═════ Provided entries

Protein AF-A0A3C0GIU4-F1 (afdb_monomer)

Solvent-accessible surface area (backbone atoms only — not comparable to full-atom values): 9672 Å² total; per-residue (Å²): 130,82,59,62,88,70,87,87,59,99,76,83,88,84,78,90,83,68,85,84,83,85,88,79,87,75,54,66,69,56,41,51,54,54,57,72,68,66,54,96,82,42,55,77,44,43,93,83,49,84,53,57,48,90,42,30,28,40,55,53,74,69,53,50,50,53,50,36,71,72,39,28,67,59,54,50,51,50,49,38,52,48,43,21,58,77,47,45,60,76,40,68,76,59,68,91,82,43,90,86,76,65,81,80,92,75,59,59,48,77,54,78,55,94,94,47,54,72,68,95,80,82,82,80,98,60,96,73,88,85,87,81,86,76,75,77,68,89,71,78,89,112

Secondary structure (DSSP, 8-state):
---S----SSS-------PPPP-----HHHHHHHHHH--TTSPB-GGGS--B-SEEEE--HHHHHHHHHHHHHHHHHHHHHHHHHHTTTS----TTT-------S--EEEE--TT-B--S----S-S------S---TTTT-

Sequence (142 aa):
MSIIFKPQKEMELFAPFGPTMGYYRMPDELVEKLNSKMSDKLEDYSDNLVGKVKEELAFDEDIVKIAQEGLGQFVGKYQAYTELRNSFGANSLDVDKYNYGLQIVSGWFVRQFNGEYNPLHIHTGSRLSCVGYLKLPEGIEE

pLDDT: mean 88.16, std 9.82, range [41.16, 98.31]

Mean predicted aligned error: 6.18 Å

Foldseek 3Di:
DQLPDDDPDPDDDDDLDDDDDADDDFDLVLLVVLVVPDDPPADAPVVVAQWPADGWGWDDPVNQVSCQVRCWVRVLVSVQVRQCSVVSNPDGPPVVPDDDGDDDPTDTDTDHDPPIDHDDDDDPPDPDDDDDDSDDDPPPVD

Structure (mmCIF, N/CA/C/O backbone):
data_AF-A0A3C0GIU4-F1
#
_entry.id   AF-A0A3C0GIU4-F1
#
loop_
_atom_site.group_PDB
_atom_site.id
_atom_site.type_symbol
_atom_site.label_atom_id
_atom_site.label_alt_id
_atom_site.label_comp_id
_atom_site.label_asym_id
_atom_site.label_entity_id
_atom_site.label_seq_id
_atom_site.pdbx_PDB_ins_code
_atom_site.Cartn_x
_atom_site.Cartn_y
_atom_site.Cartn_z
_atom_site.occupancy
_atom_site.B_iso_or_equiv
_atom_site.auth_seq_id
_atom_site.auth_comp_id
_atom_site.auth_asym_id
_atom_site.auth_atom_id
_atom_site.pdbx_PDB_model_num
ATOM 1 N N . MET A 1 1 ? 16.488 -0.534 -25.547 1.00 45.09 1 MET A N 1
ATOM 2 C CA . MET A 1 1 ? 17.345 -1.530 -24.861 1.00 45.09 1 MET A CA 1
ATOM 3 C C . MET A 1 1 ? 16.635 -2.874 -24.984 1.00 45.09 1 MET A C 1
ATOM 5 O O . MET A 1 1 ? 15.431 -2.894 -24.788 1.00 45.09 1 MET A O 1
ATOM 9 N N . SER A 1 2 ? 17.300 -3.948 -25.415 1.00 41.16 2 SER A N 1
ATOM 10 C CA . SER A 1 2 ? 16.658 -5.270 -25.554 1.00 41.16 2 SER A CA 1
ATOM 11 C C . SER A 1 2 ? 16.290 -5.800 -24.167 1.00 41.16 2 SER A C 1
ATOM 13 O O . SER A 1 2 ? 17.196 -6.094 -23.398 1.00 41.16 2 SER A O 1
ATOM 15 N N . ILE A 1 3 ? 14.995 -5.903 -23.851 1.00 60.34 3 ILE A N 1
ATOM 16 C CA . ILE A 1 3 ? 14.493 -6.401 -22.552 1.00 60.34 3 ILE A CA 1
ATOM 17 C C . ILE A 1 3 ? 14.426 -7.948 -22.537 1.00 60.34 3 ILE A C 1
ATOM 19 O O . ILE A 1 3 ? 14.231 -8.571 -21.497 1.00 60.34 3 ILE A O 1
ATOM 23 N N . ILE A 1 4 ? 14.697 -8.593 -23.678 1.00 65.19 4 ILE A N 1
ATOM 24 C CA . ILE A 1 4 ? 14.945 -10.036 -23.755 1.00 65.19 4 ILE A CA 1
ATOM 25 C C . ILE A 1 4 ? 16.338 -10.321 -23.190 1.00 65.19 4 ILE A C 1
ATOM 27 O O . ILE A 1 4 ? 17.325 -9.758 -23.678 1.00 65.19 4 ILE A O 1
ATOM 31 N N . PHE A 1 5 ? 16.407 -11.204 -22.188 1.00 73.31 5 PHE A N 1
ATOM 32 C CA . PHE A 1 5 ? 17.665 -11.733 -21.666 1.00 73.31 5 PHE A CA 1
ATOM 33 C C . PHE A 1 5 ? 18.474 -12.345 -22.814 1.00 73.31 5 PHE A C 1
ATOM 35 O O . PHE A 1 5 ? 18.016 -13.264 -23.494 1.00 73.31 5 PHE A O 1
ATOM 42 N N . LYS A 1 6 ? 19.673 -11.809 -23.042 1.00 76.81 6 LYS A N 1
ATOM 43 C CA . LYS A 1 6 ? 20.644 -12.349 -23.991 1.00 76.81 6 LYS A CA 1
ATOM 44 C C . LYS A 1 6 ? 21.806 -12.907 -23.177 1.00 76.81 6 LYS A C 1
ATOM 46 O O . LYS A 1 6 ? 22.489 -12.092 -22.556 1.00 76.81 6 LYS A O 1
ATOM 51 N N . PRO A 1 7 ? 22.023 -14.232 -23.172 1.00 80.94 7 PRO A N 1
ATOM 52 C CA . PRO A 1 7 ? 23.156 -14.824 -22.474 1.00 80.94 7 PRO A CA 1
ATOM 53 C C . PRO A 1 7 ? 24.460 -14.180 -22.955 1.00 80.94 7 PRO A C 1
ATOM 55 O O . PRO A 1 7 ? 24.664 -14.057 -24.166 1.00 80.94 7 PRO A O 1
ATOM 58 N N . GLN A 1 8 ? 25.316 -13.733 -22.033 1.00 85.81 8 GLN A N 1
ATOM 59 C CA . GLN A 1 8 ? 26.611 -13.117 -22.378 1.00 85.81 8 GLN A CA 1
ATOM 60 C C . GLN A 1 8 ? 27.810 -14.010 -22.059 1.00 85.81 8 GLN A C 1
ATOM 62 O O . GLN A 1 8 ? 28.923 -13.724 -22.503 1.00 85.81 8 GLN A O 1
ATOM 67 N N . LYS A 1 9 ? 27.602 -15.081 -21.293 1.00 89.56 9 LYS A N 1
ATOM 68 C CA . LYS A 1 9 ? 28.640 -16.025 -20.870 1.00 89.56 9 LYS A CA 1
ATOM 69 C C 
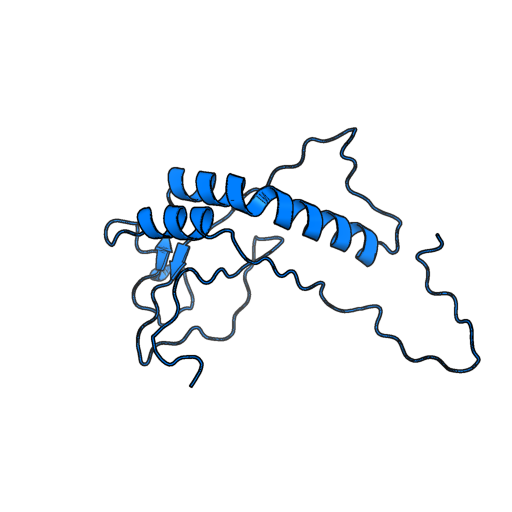. LYS A 1 9 ? 28.156 -17.461 -21.049 1.00 89.56 9 LYS A C 1
ATOM 71 O O . LYS A 1 9 ? 26.957 -17.715 -21.098 1.00 89.56 9 LYS A O 1
ATOM 76 N N . GLU A 1 10 ? 29.106 -18.393 -21.063 1.00 90.19 10 GLU A N 1
ATOM 77 C CA . GLU A 1 10 ? 28.851 -19.843 -21.117 1.00 90.19 10 GLU A CA 1
ATOM 78 C C . GLU A 1 10 ? 28.014 -20.362 -19.930 1.00 90.19 10 GLU A C 1
ATOM 80 O O . GLU A 1 10 ? 27.313 -21.361 -20.053 1.00 90.19 10 GLU A O 1
ATOM 85 N N . MET A 1 11 ? 28.057 -19.690 -18.773 1.00 91.94 11 MET A N 1
ATOM 86 C CA . MET A 1 11 ? 27.248 -20.039 -17.602 1.00 91.94 11 MET A CA 1
ATOM 87 C C . MET A 1 11 ? 26.801 -18.785 -16.850 1.00 91.94 11 MET A C 1
ATOM 89 O O . MET A 1 11 ? 27.630 -17.978 -16.425 1.00 91.94 11 MET A O 1
ATOM 93 N N . GLU A 1 12 ? 25.487 -18.646 -16.657 1.00 87.38 12 GLU A N 1
ATOM 94 C CA . GLU A 1 12 ? 24.852 -17.540 -15.934 1.00 87.38 12 GLU A CA 1
ATOM 95 C C . GLU A 1 12 ? 23.655 -18.068 -15.129 1.00 87.38 12 GLU A C 1
ATOM 97 O O . GLU A 1 12 ? 22.894 -18.908 -15.607 1.00 87.38 12 GLU A O 1
ATOM 102 N N . LEU A 1 13 ? 23.480 -17.572 -13.902 1.00 83.94 13 LEU A N 1
ATOM 103 C CA . LEU A 1 13 ? 22.304 -17.832 -13.070 1.00 83.94 13 LEU A CA 1
ATOM 104 C C . LEU A 1 13 ? 21.474 -16.548 -12.995 1.00 83.94 13 LEU A C 1
ATOM 106 O O . LEU A 1 13 ? 22.009 -15.490 -12.665 1.00 83.94 13 LEU A O 1
ATOM 110 N N . PHE A 1 14 ? 20.174 -16.626 -13.287 1.00 79.81 14 PHE A N 1
ATOM 111 C CA . PHE A 1 14 ? 19.248 -15.497 -13.167 1.00 79.81 14 PHE A CA 1
ATOM 112 C C . PHE A 1 14 ? 17.822 -15.981 -12.856 1.00 79.81 14 PHE A C 1
ATOM 114 O O . PHE A 1 14 ? 17.466 -17.119 -13.156 1.00 79.81 14 PHE A O 1
ATOM 121 N N . ALA A 1 15 ? 17.000 -15.113 -12.259 1.00 76.81 15 ALA A N 1
ATOM 122 C CA . ALA A 1 15 ? 15.612 -15.401 -11.885 1.00 76.81 15 ALA A CA 1
ATOM 123 C C . ALA A 1 15 ? 14.657 -14.376 
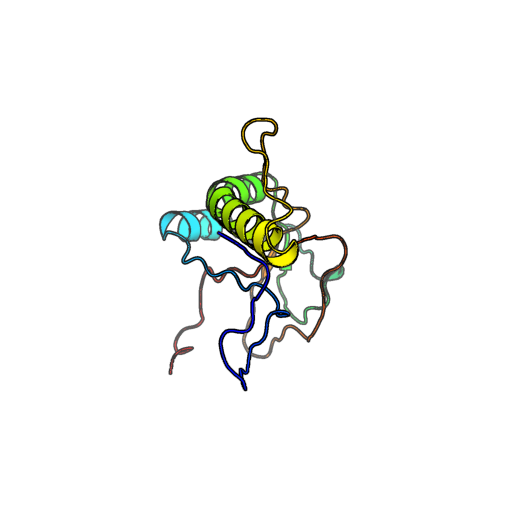-12.535 1.00 76.81 15 ALA A C 1
ATOM 125 O O . ALA A 1 15 ? 14.308 -13.368 -11.916 1.00 76.81 15 ALA A O 1
ATOM 126 N N . PRO A 1 16 ? 14.243 -14.581 -13.800 1.00 73.88 16 PRO A N 1
ATOM 127 C CA . PRO A 1 16 ? 13.386 -13.626 -14.508 1.00 73.88 16 PRO A CA 1
ATOM 128 C C . PRO A 1 16 ? 11.935 -13.679 -14.006 1.00 73.88 16 PRO A C 1
ATOM 130 O O . PRO A 1 16 ? 11.209 -12.688 -14.084 1.00 73.88 16 PRO A O 1
ATOM 133 N N . PHE A 1 17 ? 11.520 -14.811 -13.434 1.00 74.69 17 PHE A N 1
ATOM 134 C CA . PHE A 1 17 ? 10.163 -15.058 -12.962 1.00 74.69 17 PHE A CA 1
ATOM 135 C C . PHE A 1 17 ? 10.114 -14.963 -11.437 1.00 74.69 17 PHE A C 1
ATOM 137 O O . PHE A 1 17 ? 10.497 -15.884 -10.723 1.00 74.69 17 PHE A O 1
ATOM 144 N N . GLY A 1 18 ? 9.655 -13.817 -10.952 1.00 82.31 18 GLY A N 1
ATOM 145 C CA . GLY A 1 18 ? 9.425 -13.539 -9.542 1.00 82.31 18 GLY A CA 1
ATOM 146 C C . GLY A 1 18 ? 8.439 -12.380 -9.410 1.00 82.31 18 GLY A C 1
ATOM 147 O O . GLY A 1 18 ? 8.350 -11.563 -10.338 1.00 82.31 18 GLY A O 1
ATOM 148 N N . PRO A 1 19 ? 7.676 -12.315 -8.307 1.00 87.19 19 PRO A N 1
ATOM 149 C CA . PRO A 1 19 ? 6.733 -11.231 -8.092 1.00 87.19 19 PRO A CA 1
ATOM 150 C C . PRO A 1 19 ? 7.486 -9.908 -7.951 1.00 87.19 19 PRO A C 1
ATOM 152 O O . PRO A 1 19 ? 8.534 -9.828 -7.310 1.00 87.19 19 PRO A O 1
ATOM 155 N N . THR A 1 20 ? 6.946 -8.846 -8.543 1.00 90.50 20 THR A N 1
ATOM 156 C CA . THR A 1 20 ? 7.407 -7.494 -8.233 1.00 90.50 20 THR A CA 1
ATOM 157 C C . THR A 1 20 ? 6.870 -7.108 -6.859 1.00 90.50 20 THR A C 1
ATOM 159 O O . THR A 1 20 ? 5.658 -7.095 -6.653 1.00 90.50 20 THR A O 1
ATOM 162 N N . MET A 1 21 ? 7.765 -6.767 -5.933 1.00 92.94 21 MET A N 1
ATOM 163 C CA . MET A 1 21 ? 7.410 -6.228 -4.620 1.00 92.94 21 MET A CA 1
ATOM 164 C C . MET A 1 21 ? 7.539 -4.705 -4.643 1.00 92.94 21 MET A C 1
ATOM 166 O O . MET A 1 21 ? 8.569 -4.173 -5.056 1.00 92.94 21 MET A O 1
ATOM 170 N N . GLY A 1 22 ? 6.486 -4.008 -4.223 1.00
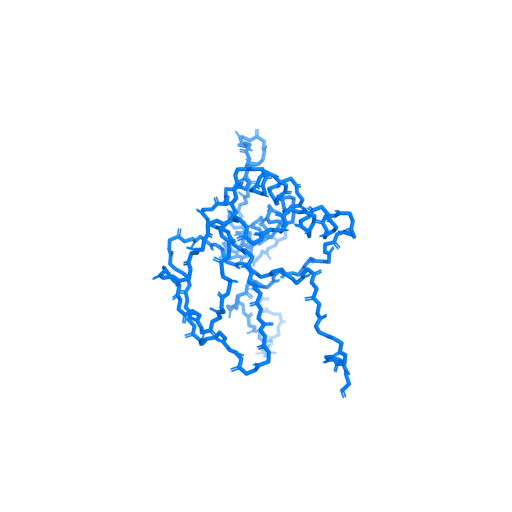 94.44 22 GLY A N 1
ATOM 171 C CA . GLY A 1 22 ? 6.487 -2.558 -4.064 1.00 94.44 22 GLY A CA 1
ATOM 172 C C . GLY A 1 22 ? 6.687 -2.172 -2.602 1.00 94.44 22 GLY A C 1
ATOM 173 O O . GLY A 1 22 ? 6.075 -2.766 -1.722 1.00 94.44 22 GLY A O 1
ATOM 174 N N . TYR A 1 23 ? 7.500 -1.148 -2.353 1.00 96.81 23 TYR A N 1
ATOM 175 C CA . TYR A 1 23 ? 7.639 -0.517 -1.042 1.00 96.81 23 TYR A CA 1
ATOM 176 C C . TYR A 1 23 ? 7.503 0.999 -1.183 1.00 96.81 23 TYR A C 1
ATOM 178 O O . TYR A 1 23 ? 8.117 1.602 -2.066 1.00 96.81 23 TYR A O 1
ATOM 186 N N . TYR A 1 24 ? 6.721 1.606 -0.294 1.00 96.25 24 TYR A N 1
ATOM 187 C CA . TYR A 1 24 ? 6.540 3.048 -0.219 1.00 96.25 24 TYR A CA 1
ATOM 188 C C . TYR A 1 24 ? 6.470 3.479 1.240 1.00 96.25 24 TYR A C 1
ATOM 190 O O . TYR A 1 24 ? 5.574 3.064 1.972 1.00 96.25 24 TYR A O 1
ATOM 198 N N . ARG A 1 25 ? 7.408 4.335 1.657 1.00 97.12 25 ARG A N 1
ATOM 199 C CA . ARG A 1 25 ? 7.288 5.043 2.929 1.00 97.12 25 ARG A CA 1
ATOM 200 C C . ARG A 1 25 ? 6.262 6.155 2.738 1.00 97.12 25 ARG A C 1
ATOM 202 O O . ARG A 1 25 ? 6.558 7.143 2.067 1.00 97.12 25 ARG A O 1
ATOM 209 N N . MET A 1 26 ? 5.068 5.960 3.292 1.00 97.75 26 MET A N 1
ATOM 210 C CA . MET A 1 26 ? 4.023 6.981 3.273 1.00 97.75 26 MET A CA 1
ATOM 211 C C . MET A 1 26 ? 4.546 8.267 3.936 1.00 97.75 26 MET A C 1
ATOM 213 O O . MET A 1 26 ? 5.217 8.170 4.965 1.00 97.75 26 MET A O 1
ATOM 217 N N . PRO A 1 27 ? 4.277 9.455 3.363 1.00 97.94 27 PRO A N 1
ATOM 218 C CA . PRO A 1 27 ? 4.557 10.721 4.023 1.00 97.94 27 PRO A CA 1
ATOM 219 C C . PRO A 1 27 ? 3.801 10.804 5.346 1.00 97.94 27 PRO A C 1
ATOM 221 O O . PRO A 1 27 ? 2.661 10.341 5.421 1.00 97.94 27 PRO A O 1
ATOM 224 N N . ASP A 1 28 ? 4.406 11.435 6.350 1.00 97.81 28 ASP A N 1
ATOM 225 C CA . ASP A 1 28 ? 3.816 11.537 7.689 1.00 97.81 28 ASP A CA 1
ATOM 226 C C . ASP A 1 28 ? 2.412 12.170 7.633 1.00 97.81 28 ASP A C 1
ATOM 228 O O . ASP A 1 28 ? 1.485 11.646 8.238 1.00 97.81 28 ASP A O 1
ATOM 232 N N . GLU A 1 29 ? 2.204 13.184 6.784 1.00 98.00 29 GLU A N 1
ATOM 233 C CA . GLU A 1 29 ? 0.888 13.804 6.556 1.00 98.00 29 GLU A CA 1
ATOM 234 C C . GLU A 1 29 ? -0.177 12.797 6.083 1.00 98.00 29 GLU A C 1
ATOM 236 O O . GLU A 1 29 ? -1.317 12.834 6.543 1.00 98.00 29 GLU A O 1
ATOM 241 N N . LEU A 1 30 ? 0.169 11.871 5.179 1.00 98.31 30 LEU A N 1
ATOM 242 C CA . LEU A 1 30 ? -0.768 10.842 4.718 1.00 98.31 30 LEU A CA 1
ATOM 243 C C . LEU A 1 30 ? -1.113 9.878 5.858 1.00 98.31 30 LEU A C 1
ATOM 245 O O . LEU A 1 30 ? -2.277 9.512 6.023 1.00 98.31 30 LEU A O 1
ATOM 249 N N . VAL A 1 31 ? -0.109 9.491 6.648 1.00 98.31 31 VAL A N 1
ATOM 250 C CA . VAL A 1 31 ? -0.290 8.614 7.810 1.00 98.31 31 VAL A CA 1
ATOM 251 C C . VAL A 1 31 ? -1.184 9.283 8.852 1.00 98.31 31 VAL A C 1
ATOM 253 O O . VAL A 1 31 ? -2.144 8.672 9.319 1.00 98.31 31 VAL A O 1
ATOM 256 N N . GLU A 1 32 ? -0.921 10.545 9.185 1.00 98.06 32 GLU A N 1
ATOM 257 C CA . GLU A 1 32 ? -1.718 11.345 10.117 1.00 98.06 32 GLU A CA 1
ATOM 258 C C . GLU A 1 32 ? -3.157 11.522 9.625 1.00 98.06 32 GLU A C 1
ATOM 260 O O . GLU A 1 32 ? -4.102 11.302 10.385 1.00 98.06 32 GLU A O 1
ATOM 265 N N . LYS A 1 33 ? -3.346 11.845 8.339 1.00 98.00 33 LYS A N 1
ATOM 266 C CA . LYS A 1 33 ? -4.670 12.020 7.728 1.00 98.00 33 LYS A CA 1
ATOM 267 C C . LYS A 1 33 ? -5.490 10.730 7.777 1.00 98.00 33 LYS A C 1
ATOM 269 O O . LYS A 1 33 ? -6.653 10.778 8.177 1.00 98.00 33 LYS A O 1
ATOM 274 N N . LEU A 1 34 ? -4.895 9.583 7.440 1.00 97.94 34 LEU A N 1
ATOM 275 C CA . LEU A 1 34 ? -5.553 8.277 7.559 1.00 97.94 34 LEU A CA 1
ATOM 276 C C . LEU A 1 34 ? -5.865 7.928 9.022 1.00 97.94 34 LEU A C 1
ATOM 278 O O . LEU A 1 34 ? -6.997 7.558 9.324 1.00 97.94 34 LEU A O 1
ATOM 282 N N . ASN A 1 35 ? -4.912 8.115 9.941 1.00 97.31 35 ASN A N 1
ATOM 283 C CA . ASN A 1 35 ? -5.130 7.881 11.373 1.00 97.31 35 ASN A CA 1
ATOM 284 C C . ASN A 1 35 ? -6.268 8.752 11.934 1.00 97.31 35 ASN A C 1
ATOM 286 O O . ASN A 1 35 ? -7.067 8.267 12.729 1.00 97.31 35 ASN A O 1
ATOM 290 N N . SER A 1 36 ? -6.389 10.009 11.493 1.00 96.94 36 SER A N 1
ATOM 291 C CA . SER A 1 36 ? -7.457 10.921 11.935 1.00 96.94 36 SER A CA 1
ATOM 292 C C . SER A 1 36 ? -8.866 10.489 11.516 1.00 96.94 36 SER A C 1
ATOM 294 O O . SER A 1 36 ? -9.845 10.929 12.115 1.00 96.94 36 SER A O 1
ATOM 296 N N . LYS A 1 37 ? -8.975 9.645 10.482 1.00 96.50 37 LYS A N 1
ATOM 297 C CA . LYS A 1 37 ? -10.249 9.113 9.989 1.00 96.50 37 LYS A CA 1
ATOM 298 C C . LYS A 1 37 ? -10.637 7.790 10.648 1.00 96.50 37 LYS A C 1
ATOM 300 O O . LYS A 1 37 ? -11.767 7.345 10.481 1.00 96.50 37 LYS A O 1
ATOM 305 N N . MET A 1 38 ? -9.731 7.169 11.399 1.00 93.56 38 MET A N 1
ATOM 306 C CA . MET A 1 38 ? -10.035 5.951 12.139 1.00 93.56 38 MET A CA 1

══════════

- **Instructions to follow**: Filter this listing and copy only the lines holding the word "backbone".

- **Task result**:
Solvent-accessible surface area (backbone atoms only — not comparable to full-atom values): 9672 Å² total; per-residue (Å²): 130,82,59,62,88,70,87,87,59,99,76,83,88,84,78,90,83,68,85,84,83,85,88,79,87,75,54,66,69,56,41,51,54,54,57,72,68,66,54,96,82,42,55,77,44,43,93,83,49,84,53,57,48,90,42,30,28,40,55,53,74,69,53,50,50,53,50,36,71,72,39,28,67,59,54,50,51,50,49,38,52,48,43,21,58,77,47,45,60,76,40,68,76,59,68,91,82,43,90,86,76,65,81,80,92,75,59,59,48,77,54,78,55,94,94,47,54,72,68,95,80,82,82,80,98,60,96,73,88,85,87,81,86,76,75,77,68,89,71,78,89,112
Structure (mmCIF, N/CA/C/O backbone):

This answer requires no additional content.